I point out to John, when she takes our crumpets away from us, that she gets it from him. I could never take away anybody’s crumpets, merely because they were indigestible, least of all my own parents’. She has acquired a distinct affection for us, by some means best known to herself; but I should have no objection to that if she would not rearrange my bonnet-strings. That is a fond liberty to which I take exception; but it is one thing to take exception and another to express it.

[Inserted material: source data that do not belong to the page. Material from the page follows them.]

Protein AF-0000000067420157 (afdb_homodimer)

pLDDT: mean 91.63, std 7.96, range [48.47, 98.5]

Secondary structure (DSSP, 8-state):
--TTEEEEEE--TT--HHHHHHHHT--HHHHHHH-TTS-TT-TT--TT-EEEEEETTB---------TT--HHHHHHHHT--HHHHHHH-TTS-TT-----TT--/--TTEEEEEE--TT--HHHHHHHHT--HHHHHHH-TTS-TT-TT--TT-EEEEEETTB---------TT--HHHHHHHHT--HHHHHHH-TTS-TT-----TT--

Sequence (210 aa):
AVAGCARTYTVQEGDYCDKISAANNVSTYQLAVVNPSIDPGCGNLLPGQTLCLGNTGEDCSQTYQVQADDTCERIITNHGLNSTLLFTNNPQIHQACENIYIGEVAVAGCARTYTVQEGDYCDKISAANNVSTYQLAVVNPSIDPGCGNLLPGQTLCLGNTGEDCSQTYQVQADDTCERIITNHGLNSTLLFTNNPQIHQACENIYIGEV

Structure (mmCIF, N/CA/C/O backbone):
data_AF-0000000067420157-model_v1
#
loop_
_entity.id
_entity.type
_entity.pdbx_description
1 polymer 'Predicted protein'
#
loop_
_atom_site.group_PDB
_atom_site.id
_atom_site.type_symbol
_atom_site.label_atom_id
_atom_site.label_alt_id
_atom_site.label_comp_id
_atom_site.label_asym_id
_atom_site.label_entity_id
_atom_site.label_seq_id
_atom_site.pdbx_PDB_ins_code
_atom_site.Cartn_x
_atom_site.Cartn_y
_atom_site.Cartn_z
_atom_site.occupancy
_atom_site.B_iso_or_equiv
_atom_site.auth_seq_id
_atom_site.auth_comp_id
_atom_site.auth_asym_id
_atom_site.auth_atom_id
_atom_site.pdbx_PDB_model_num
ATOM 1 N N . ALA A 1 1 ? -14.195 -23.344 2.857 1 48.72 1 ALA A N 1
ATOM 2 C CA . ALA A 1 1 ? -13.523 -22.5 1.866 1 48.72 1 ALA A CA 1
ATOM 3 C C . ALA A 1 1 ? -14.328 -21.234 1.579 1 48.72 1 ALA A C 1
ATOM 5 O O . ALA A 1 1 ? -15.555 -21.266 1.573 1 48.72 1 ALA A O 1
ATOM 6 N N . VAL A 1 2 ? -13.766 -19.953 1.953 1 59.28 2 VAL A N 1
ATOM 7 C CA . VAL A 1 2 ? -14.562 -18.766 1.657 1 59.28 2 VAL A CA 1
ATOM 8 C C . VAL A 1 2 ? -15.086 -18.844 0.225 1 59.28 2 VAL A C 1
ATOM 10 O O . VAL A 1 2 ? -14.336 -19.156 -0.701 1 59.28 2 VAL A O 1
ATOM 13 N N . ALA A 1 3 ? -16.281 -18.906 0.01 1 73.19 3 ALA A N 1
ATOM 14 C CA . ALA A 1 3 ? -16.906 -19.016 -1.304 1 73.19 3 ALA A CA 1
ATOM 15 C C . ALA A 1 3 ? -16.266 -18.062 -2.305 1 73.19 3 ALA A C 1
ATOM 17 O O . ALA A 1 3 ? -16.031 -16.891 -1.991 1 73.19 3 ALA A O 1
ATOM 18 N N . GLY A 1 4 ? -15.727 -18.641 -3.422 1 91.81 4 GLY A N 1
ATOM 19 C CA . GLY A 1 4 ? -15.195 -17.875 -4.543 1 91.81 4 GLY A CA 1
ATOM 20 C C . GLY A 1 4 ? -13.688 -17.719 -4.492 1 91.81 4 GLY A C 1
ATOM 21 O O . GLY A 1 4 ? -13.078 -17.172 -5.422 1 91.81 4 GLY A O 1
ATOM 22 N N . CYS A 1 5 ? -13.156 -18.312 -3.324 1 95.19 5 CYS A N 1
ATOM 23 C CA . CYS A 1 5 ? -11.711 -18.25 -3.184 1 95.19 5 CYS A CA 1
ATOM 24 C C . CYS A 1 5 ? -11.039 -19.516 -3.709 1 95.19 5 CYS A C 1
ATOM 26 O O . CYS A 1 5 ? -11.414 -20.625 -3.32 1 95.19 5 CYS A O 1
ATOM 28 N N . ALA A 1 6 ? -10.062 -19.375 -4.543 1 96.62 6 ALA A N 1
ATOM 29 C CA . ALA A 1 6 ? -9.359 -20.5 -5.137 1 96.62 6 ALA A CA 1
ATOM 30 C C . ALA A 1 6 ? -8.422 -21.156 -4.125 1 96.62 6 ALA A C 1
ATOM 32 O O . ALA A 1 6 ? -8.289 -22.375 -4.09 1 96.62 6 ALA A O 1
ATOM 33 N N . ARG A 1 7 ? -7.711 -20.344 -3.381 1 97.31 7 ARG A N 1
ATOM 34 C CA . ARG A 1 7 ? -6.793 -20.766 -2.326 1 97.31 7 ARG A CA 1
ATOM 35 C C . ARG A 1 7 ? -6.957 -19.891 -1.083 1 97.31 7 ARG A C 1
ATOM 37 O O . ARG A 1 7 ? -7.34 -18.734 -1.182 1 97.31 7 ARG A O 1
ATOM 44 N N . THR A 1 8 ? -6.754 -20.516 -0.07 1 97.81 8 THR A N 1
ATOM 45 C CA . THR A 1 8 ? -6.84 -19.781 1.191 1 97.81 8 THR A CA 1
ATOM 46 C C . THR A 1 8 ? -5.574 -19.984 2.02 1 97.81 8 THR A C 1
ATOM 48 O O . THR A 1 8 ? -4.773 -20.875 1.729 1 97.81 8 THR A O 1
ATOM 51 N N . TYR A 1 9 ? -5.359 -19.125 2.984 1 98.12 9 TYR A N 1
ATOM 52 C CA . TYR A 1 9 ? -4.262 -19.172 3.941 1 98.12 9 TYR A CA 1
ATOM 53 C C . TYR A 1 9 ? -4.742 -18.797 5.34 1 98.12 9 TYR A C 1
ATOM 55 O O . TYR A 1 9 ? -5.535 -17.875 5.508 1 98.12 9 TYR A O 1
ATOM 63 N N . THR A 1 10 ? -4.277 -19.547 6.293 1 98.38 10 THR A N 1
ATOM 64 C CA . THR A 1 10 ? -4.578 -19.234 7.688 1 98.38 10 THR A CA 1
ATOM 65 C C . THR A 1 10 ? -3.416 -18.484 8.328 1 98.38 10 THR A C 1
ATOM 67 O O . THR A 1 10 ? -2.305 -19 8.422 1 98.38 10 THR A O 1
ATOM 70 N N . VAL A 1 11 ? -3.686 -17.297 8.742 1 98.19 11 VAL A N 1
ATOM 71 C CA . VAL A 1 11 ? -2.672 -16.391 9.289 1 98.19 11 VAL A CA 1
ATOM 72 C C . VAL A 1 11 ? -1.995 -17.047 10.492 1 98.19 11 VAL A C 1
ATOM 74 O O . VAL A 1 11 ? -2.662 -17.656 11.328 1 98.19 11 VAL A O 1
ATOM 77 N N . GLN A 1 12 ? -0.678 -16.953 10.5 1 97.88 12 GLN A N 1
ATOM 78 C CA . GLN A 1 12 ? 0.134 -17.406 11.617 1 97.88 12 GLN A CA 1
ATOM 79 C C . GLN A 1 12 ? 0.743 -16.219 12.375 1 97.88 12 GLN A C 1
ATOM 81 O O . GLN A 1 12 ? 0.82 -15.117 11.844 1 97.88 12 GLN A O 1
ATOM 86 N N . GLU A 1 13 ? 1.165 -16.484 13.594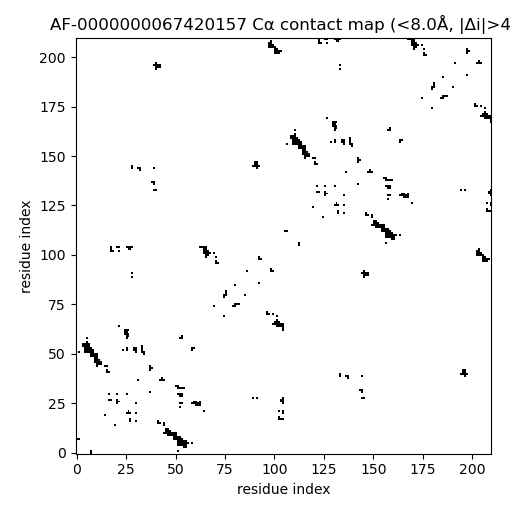 1 95.75 13 GLU A N 1
ATOM 87 C CA . GLU A 1 13 ? 1.877 -15.469 14.359 1 95.75 13 GLU A CA 1
ATOM 88 C C . GLU A 1 13 ? 3.121 -14.984 13.617 1 95.75 13 GLU A C 1
ATOM 90 O O . GLU A 1 13 ? 3.881 -15.797 13.078 1 95.75 13 GLU A O 1
ATOM 95 N N . GLY A 1 14 ? 3.301 -13.648 13.555 1 91 14 GLY A N 1
ATOM 96 C CA . GLY A 1 14 ? 4.48 -13.094 12.906 1 91 14 GLY A CA 1
ATOM 97 C C . GLY A 1 14 ? 4.285 -12.844 11.422 1 91 14 GLY A C 1
ATOM 98 O O . GLY A 1 14 ? 5.16 -12.281 10.758 1 91 14 GLY A O 1
ATOM 99 N N . ASP A 1 15 ? 3.086 -13.234 10.922 1 93.06 15 ASP A N 1
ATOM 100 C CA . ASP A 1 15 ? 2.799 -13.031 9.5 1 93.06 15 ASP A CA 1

Our daughter is with us, permanently with us. She declares that she intends to be the prop of our declining years; she makes the statement often, and always as if it were humorous. Nevertheless I sometimes notice a spirit of inquiry, a note of investigation in her encounters with the opposite sex that suggests an expectation not yet extinct that another and perhaps a more appreciative Dacres Tottenham may flash across her field of vision—alas, how improbable! Myself I can not imagine why she should wish it; I have grown in my old age into a perfect horror of cultivated young men; but if such a person should by a miracle at any time appear, I think it is extremely improbable that I will interfere on his behalf.